1875: William Wilson, taking the priest with him

From The Fabulous Frontier, 1846-1912. (The entire text below is a single large paragraph in that book, so line breaks have been added for readability.)

On August 2, 1875, Robert Casey was shot and killed by William Wilson in Lincoln with a bullet fired from a Winchester rifle. Wilson was tried, convicted by a jury and sentenced to be hanged.

On December 10, 1875, the appointed day, a large crowd gathered in the Lincoln* jail yard to witness the hanging. Ash Upson** was present as a representative of the press, but left shortly after the trap was sprung, probably to get a drink.

After being suspended by a rope for nine and one-half minutes by the Sheriff’s watch, Wilson’s body was taken down from the scaffold and placed in the coffin.

Spectators nudged the Sheriff and told him that Wilson was not yet dead.

Red-faced and embarrassed the Sheriff and several helpers lifted William Wilson from his wooden coffin, escorted him once more to the scaffold. The rope was again tied around the condemned man’s neck and he was suspended for an additional twenty minutes, at the end of which time there was not much doubt that the demands of the law had been satisfied.
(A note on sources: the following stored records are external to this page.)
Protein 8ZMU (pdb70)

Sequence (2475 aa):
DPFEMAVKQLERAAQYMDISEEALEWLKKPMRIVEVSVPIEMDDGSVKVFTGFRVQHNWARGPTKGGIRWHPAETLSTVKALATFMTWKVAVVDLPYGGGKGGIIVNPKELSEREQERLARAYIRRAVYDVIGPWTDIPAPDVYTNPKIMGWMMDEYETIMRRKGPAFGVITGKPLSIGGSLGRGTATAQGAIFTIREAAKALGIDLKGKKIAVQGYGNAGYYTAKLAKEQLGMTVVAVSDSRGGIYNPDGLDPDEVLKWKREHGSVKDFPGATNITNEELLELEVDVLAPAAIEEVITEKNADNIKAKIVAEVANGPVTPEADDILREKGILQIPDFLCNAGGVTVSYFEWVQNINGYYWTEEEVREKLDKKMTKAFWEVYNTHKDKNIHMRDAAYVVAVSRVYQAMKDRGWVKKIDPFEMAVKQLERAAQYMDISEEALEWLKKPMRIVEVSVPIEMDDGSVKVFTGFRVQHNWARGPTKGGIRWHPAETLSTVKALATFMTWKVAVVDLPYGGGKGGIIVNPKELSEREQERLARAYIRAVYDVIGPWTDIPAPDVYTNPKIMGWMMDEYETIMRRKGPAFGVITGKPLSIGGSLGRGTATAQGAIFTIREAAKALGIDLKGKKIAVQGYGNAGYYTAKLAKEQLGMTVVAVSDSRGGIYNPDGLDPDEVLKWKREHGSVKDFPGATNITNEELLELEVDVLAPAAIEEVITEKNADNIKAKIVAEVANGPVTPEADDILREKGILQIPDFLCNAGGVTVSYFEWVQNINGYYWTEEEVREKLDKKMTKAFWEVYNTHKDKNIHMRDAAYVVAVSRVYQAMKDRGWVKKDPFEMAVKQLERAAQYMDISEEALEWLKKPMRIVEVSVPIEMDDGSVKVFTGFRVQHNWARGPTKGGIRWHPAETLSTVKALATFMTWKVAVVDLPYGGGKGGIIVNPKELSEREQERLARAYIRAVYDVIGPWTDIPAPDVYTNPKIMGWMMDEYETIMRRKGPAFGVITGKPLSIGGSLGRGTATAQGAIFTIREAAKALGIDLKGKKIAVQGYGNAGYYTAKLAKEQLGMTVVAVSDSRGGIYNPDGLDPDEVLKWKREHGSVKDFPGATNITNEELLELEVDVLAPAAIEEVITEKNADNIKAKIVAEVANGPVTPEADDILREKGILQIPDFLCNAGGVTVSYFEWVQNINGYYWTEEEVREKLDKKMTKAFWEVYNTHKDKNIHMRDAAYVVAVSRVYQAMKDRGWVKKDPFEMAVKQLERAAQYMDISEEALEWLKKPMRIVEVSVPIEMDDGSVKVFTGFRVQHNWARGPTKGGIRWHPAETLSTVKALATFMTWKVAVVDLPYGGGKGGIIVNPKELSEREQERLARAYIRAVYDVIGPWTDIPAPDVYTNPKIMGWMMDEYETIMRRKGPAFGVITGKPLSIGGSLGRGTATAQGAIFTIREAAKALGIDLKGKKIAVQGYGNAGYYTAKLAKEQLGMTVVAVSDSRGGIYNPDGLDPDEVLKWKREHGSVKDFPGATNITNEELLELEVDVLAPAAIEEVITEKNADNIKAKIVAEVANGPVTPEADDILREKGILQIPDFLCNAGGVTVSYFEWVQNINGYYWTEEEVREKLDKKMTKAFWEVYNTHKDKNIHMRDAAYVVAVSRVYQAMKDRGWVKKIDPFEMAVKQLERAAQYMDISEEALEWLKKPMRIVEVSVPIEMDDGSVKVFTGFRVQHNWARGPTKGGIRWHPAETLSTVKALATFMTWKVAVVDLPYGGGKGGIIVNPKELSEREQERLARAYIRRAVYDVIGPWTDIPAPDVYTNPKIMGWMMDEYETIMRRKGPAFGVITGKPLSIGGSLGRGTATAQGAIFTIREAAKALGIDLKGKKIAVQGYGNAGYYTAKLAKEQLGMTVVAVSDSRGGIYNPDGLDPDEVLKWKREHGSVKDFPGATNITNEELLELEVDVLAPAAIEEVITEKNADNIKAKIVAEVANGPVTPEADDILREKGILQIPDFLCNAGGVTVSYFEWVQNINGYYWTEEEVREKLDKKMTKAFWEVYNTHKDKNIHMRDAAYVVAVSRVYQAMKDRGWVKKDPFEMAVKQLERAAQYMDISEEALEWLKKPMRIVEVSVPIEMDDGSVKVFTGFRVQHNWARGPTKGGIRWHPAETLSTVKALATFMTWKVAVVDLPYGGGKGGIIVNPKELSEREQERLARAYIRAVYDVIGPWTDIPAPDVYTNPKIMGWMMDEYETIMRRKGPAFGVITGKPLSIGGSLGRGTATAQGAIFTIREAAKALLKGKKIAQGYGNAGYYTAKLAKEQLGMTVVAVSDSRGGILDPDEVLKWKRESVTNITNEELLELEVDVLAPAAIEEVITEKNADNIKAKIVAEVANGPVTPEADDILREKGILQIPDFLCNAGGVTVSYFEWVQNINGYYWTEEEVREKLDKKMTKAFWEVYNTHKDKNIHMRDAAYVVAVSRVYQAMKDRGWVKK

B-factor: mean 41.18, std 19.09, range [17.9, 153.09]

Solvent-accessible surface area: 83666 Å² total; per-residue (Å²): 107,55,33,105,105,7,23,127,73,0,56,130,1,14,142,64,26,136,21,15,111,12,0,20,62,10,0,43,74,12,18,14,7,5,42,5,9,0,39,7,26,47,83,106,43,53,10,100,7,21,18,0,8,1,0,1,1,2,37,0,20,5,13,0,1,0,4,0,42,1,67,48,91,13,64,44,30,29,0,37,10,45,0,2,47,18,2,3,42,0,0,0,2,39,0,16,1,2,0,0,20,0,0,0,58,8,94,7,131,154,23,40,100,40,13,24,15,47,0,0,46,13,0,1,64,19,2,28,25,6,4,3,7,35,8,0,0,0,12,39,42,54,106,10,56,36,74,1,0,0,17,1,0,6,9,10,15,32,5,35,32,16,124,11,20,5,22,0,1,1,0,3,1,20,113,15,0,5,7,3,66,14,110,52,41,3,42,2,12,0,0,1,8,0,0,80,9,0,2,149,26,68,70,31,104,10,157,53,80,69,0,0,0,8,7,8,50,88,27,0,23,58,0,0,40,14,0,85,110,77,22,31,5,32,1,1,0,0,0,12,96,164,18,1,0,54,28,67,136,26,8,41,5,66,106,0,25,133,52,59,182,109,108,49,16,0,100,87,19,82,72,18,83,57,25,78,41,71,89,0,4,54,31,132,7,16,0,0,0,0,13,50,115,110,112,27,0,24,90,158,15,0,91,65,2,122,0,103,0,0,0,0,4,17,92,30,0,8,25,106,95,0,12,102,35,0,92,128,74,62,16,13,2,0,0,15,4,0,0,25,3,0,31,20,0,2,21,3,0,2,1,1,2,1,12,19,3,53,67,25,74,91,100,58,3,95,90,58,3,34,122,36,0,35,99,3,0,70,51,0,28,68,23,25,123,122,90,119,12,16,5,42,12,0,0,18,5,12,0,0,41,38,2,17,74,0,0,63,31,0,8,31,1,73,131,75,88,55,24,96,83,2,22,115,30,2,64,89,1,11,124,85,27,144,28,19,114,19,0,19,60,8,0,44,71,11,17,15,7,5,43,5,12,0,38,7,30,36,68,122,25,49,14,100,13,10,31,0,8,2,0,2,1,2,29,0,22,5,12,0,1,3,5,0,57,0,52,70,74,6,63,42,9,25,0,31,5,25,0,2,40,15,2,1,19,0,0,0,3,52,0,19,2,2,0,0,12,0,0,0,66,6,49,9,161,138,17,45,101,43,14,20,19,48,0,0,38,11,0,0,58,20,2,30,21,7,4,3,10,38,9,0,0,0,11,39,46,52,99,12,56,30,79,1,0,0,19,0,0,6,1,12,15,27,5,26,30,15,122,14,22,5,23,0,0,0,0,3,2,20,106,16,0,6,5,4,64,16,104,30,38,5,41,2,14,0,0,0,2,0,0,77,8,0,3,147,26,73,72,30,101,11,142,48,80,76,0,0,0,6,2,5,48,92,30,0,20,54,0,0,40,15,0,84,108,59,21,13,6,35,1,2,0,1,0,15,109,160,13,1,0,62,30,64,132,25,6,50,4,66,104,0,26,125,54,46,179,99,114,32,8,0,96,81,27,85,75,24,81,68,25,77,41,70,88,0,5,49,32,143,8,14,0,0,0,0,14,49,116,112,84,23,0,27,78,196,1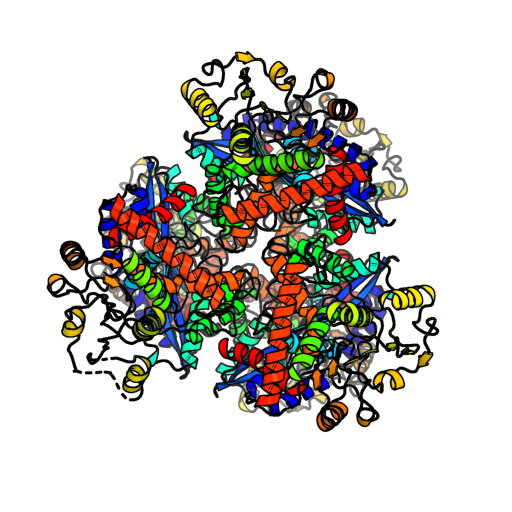3,0,91,64,3,107,0,106,0,0,0,0,6,12,66,25,0,10,12,47,92,0,11,100,47,0,94,139,78,64,18,14,3,0,0,8,2,0,0,10,0,0,25,14,0,3,15,5,1,1,1,6,2,2,12,15,3,62,70,35,59,88,127,74,3,108,71,52,4,32,140,48,0,34,117,2,0,68,47,0,21,68,26,19,125,123,94,115,11,16,5,11,25,0,0,2,15,18,0,1,46,46,2,20,72,0,0,70,30,0,6,31,1,76,148,98,56,32,111,109,8,23,137,66,1,41,112,1,19,140,62,27,144,25,19,116,14,0,20,68,9,0,44,64,9,18,14,5,5,40,5,12,0,32,7,33,31,70,120,25,50,12,101,8,15,30,0,7,2,0,2,0,2,29,0,22,4,13,0,1,1,4,0,52,0,57,69,72,9,65,44,29,30,0,34,10,48,0,2,60,19,2,4,33,0,0,0,2,41,0,19,1,2,0,0,21,0,0,0,61,6,44,8,153,138,16,46,98,46,15,22,20,45,0,0,32,2,0,0,76,21,2,28,24,8,5,4,7,35,8,0,0,0,12,39,48,46,98,9,58,36,75,1,0,0,18,0,0,6,1,8,14,26,6,33,42,19,123,11,21,5,22,0,0,1,0,3,2,18,110,14,0,5,5,4,61,14,106,44,40,3,43,2,13,0,0,1,6,0,0,79,12,0,2,150,27,68,70,30,85,10,141,56,77,77,0,0,0,10,4,4,48,92,31,0,17,56,0,0,44,18,0,77,110,60,17,33,6,36,1,1,0,2,0,15,112,181,9,0,0,60,36,66,131,24,6,53,5,46,101,1,24,142,49,48,183,127,106,46,8,0,89,89,18,100,39,31,80,59,26,78,41,71,89,0,4,46,33,139,8,15,0,0,0,0,12,48,115,108,110,20,0,19,98,156,12,0,95,65,3,109,0,107,0,0,0,0,5,17,89,27,0,10,15,87,96,0,11,82,41,0,86,142,87,62,18,13,3,0,0,10,1,0,0,7,0,0,29,12,0,2,18,5,1,2,2,4,1,2,12,15,2,44,70,32,60,103,128,52,3,115,62,54,3,35,129,39,0,35,101,3,0,72,47,0,25,64,25,28,139,124,84,117,18,17,6,42,8,0,0,11,12,17,0,0,40,39,2,19,71,0,0,65,32,0,7,31,1,81,147,115,51,27,103,102,1,17,111,44,1,52,101,2,10,138,82,34,144,24,22,123,14,0,30,53,8,0,51,68,8,16,16,7,4,43,4,10,0,37,8,36,33,68,121,27,51,14,104,14,12,18,0,7,2,0,2,0,1,29,0,19,4,13,0,2,4,4,0,44,1,74,75,70,8,64,43,31,29,0,34,3,34,0,3,56,16,1,1,27,0,0,0,2,52,0,19,1,2,0,0,16,0,0,0,66,6,51,14,194,138,14,45,100,48,15,22,16,46,0,0,38,11,0,0,57,20,2,26,25,7,5,3,5,36,9,0,0,0,11,39,48,55,52,12,55,30,80,2,0,0,20,0,0,6,1,8,16,27,6,36,26,16,126,11,18,4,20,0,0,0,0,4,2,19,109,14,0,6,5,4,69,13,102,38,28,4,41,1,1,0,0,1,7,0,0,78,12,0,3,149,26,67,72,33,95,11,137,42,82,98,0,0,0,4,4,6,50,95,28,0,19,55,0,0,41,14,0,81,107,82,22,21,6,34,2,3,0,1,0,17,118,150,16,2,0,65,25,82,131,27,7,38,4,64,99,0,30,132,55,44,187,115,106,56,7,0,69,89,21,78,74,28,86,61,29,73,39,66,85,0,5,46,34,138,7,16,0,0,0,0,15,51,105,107,110,17,0,39,114,191,13,0,97,65,1,112,0,108,0,0,0,0,5,19,90,29,0,9,22,76,94,0,11,88,36,0,98,142,86,65,16,14,3,0,0,19,13,0,0,12,0,0,26,14,0,2,16,6,1,2,2,5,2,1,11,15,2,60,68,42,67,61,127,80,3,82,83,68,4,35,131,46,0,33,122,3,0,71,51,0,40,68,24,34,57,126,105,111,16,17,5,29,22,0,0,6,12,15,0,1,44,46,2,18,72,0,0,68,28,0,8,30,2,79,145,118,82,56,18,85,108,2,19,127,45,1,53,96,2,16,135,73,30,142,30,16,116,16,0,13,58,8,0,43,69,10,17,17,8,5,42,4,12,0,35,6,33,31,61,123,27,50,13,105,11,11,26,0,7,2,0,2,1,2,29,0,22,4,12,0,1,3,4,0,44,0,55,71,70,8,65,44,11,30,0,21,6,31,0,2,34,12,1,1,16,0,0,0,2,47,0,19,1,2,0,0,15,0,0,0,64,6,40,12,175,135,15,44,99,78,14,19,17,45,0,0,31,3,0,1,76,19,2,34,30,8,11,3,6,35,8,0,0,0,11,38,45,51,121,11,54,31,78,0,0,0,18,0,0,7,0,8,16,28,6,35,35,15,125,12,20,4,21,0,1,1,0,4,1,18,113,16,0,6,5,4,68,15,108,30,44,4,40,2,11,0,0,1,6,0,0,79,9,0,2,149,26,72,72,32,90,11,142,53,78,85,0,0,0,8,6,8,50,91,29,0,21,51,0,0,40,13,0,80,105,61,22,31,5,39,1,1,0,0,0,13,116,179,11,1,0,59,30,72,132,25,6,38,4,47,99,0,28,124,51,53,187,110,119,42,16,0,113,79,21,84,76,21,80,66,27,77,42,66,87,0,4,48,36,134,5,15,0,0,0,0,12,52,116,109,86,21,0,34,104,200,15,0,95,65,2,100,1,106,0,0,0,0,6,14,74,23,0,10,17,71,94,0,10,74,38,0,98,143,76,65,17,14,2,0,0,6,0,0,0,9,0,0,23,14,0,4,16,5,1,2,2,6,2,2,12,15,2,62,72,30,76,99,113,68,2,102,66,54,4,36,137,44,0,34,110,3,0,70,50,0,20,67,26,22,124,123,104,114,12,18,5,17,10,0,0,2,13,16,0,2,47,47,1,16,70,0,0,74,28,0,7,31,1,79,137,116,46,26,103,94,0,8,91,45,1,47,103,1,14,145,99,27,142,28,17,123,9,0,30,62,8,0,43,75,10,18,16,8,4,42,5,11,0,38,8,35,32,62,120,20,47,14,102,11,12,26,0,8,1,0,2,1,2,30,0,22,4,11,0,2,2,4,0,46,0,53,68,70,7,64,44,28,26,0,36,4,26,0,1,51,13,2,0,34,0,0,0,3,50,0,20,1,2,0,0,15,0,0,0,64,6,49,8,174,136,16,46,101,45,14,20,17,48,0,0,44,11,0,1,64,21,2,24,23,7,5,4,6,34,9,0,0,0,11,41,42,52,105,10,52,35,77,0,0,0,17,0,0,6,7,9,15,32,7,36,30,16,121,11,19,4,23,0,0,0,0,3,2,18,112,15,0,5,5,6,68,17,103,32,38,4,38,2,8,0,0,1,6,0,0,81,9,0,24,148,40,108,60,74,49,82,86,5,4,14,7,7,52,92,33,8,28,68,4,7,2,26,0,84,124,64,29,43,4,66,3,47,3,5,0,18,120,88,21,4,31,96,34,2,74,124,15,39,106,50,66,183,170,76,36,149,122,37,83,60,86,90,0,6,57,52,120,9,37,0,0,7,0,13,54,105,84,94,33,0,30,56,152,11,0,66,55,0,112,2,126,8,0,0,0,7,15,76,30,0,9,14,58,102,0,14,95,50,0,90,147,103,61,16,10,1,0,0,18,7,0,0,9,0,0,22,12,0,3,15,5,1,2,1,5,2,2,10,16,2,58,68,29,66,74,113,60,2,88,102,67,3,35,152,51,0,36,121,2,0,139,48,0,38,48,25,32,124,116,108,114,12,19,2,23,25,0,0,3,13,15,0,2,44,46,2,17,74,0,0,66,31,0,8,32,1,91,127

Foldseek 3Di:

Father Antonio Lamy, twenty-eight years old, a native of France, a nephew of Archbishop John B. Lamy of Santa Fe, had been a reluctant witness to the hanging … Padre Lamy had been in Lincoln on a missionary tour. He called at the jail to offer spiritual consolation to William Wilson, soon to be hanged. Wilson prepared himself for death under Father Lamy’s direction and accepted his offer of company to the scaffold.

The hanging and rehanging of Wilson proved too much for the frail young man of God.

Rather desperately ill, suffering from chills and high temperature, the Padre insisted on returning on horseback to Manzano a few days after William Wilson had been hanged. Arriving in Manzano, Father Lamy’s condition rapidly became worse. He died there on February 6, 1876.

The remains of the priest were buried under the floor of the parish church at Manzano. The story of Padre Lamy’s death has for many years been kept alive in the Manzano community. His grave in the church has long been a silent sermon in opposition to the brutality of capital punishment.

* Lincoln was a little hit and miss with its necktie parties: it’s also the town where Billy the Kid escaped a hanging.

** Ghostwriter of Pat Garrett‘s memoir, The Authentic Life of Billy the Kid.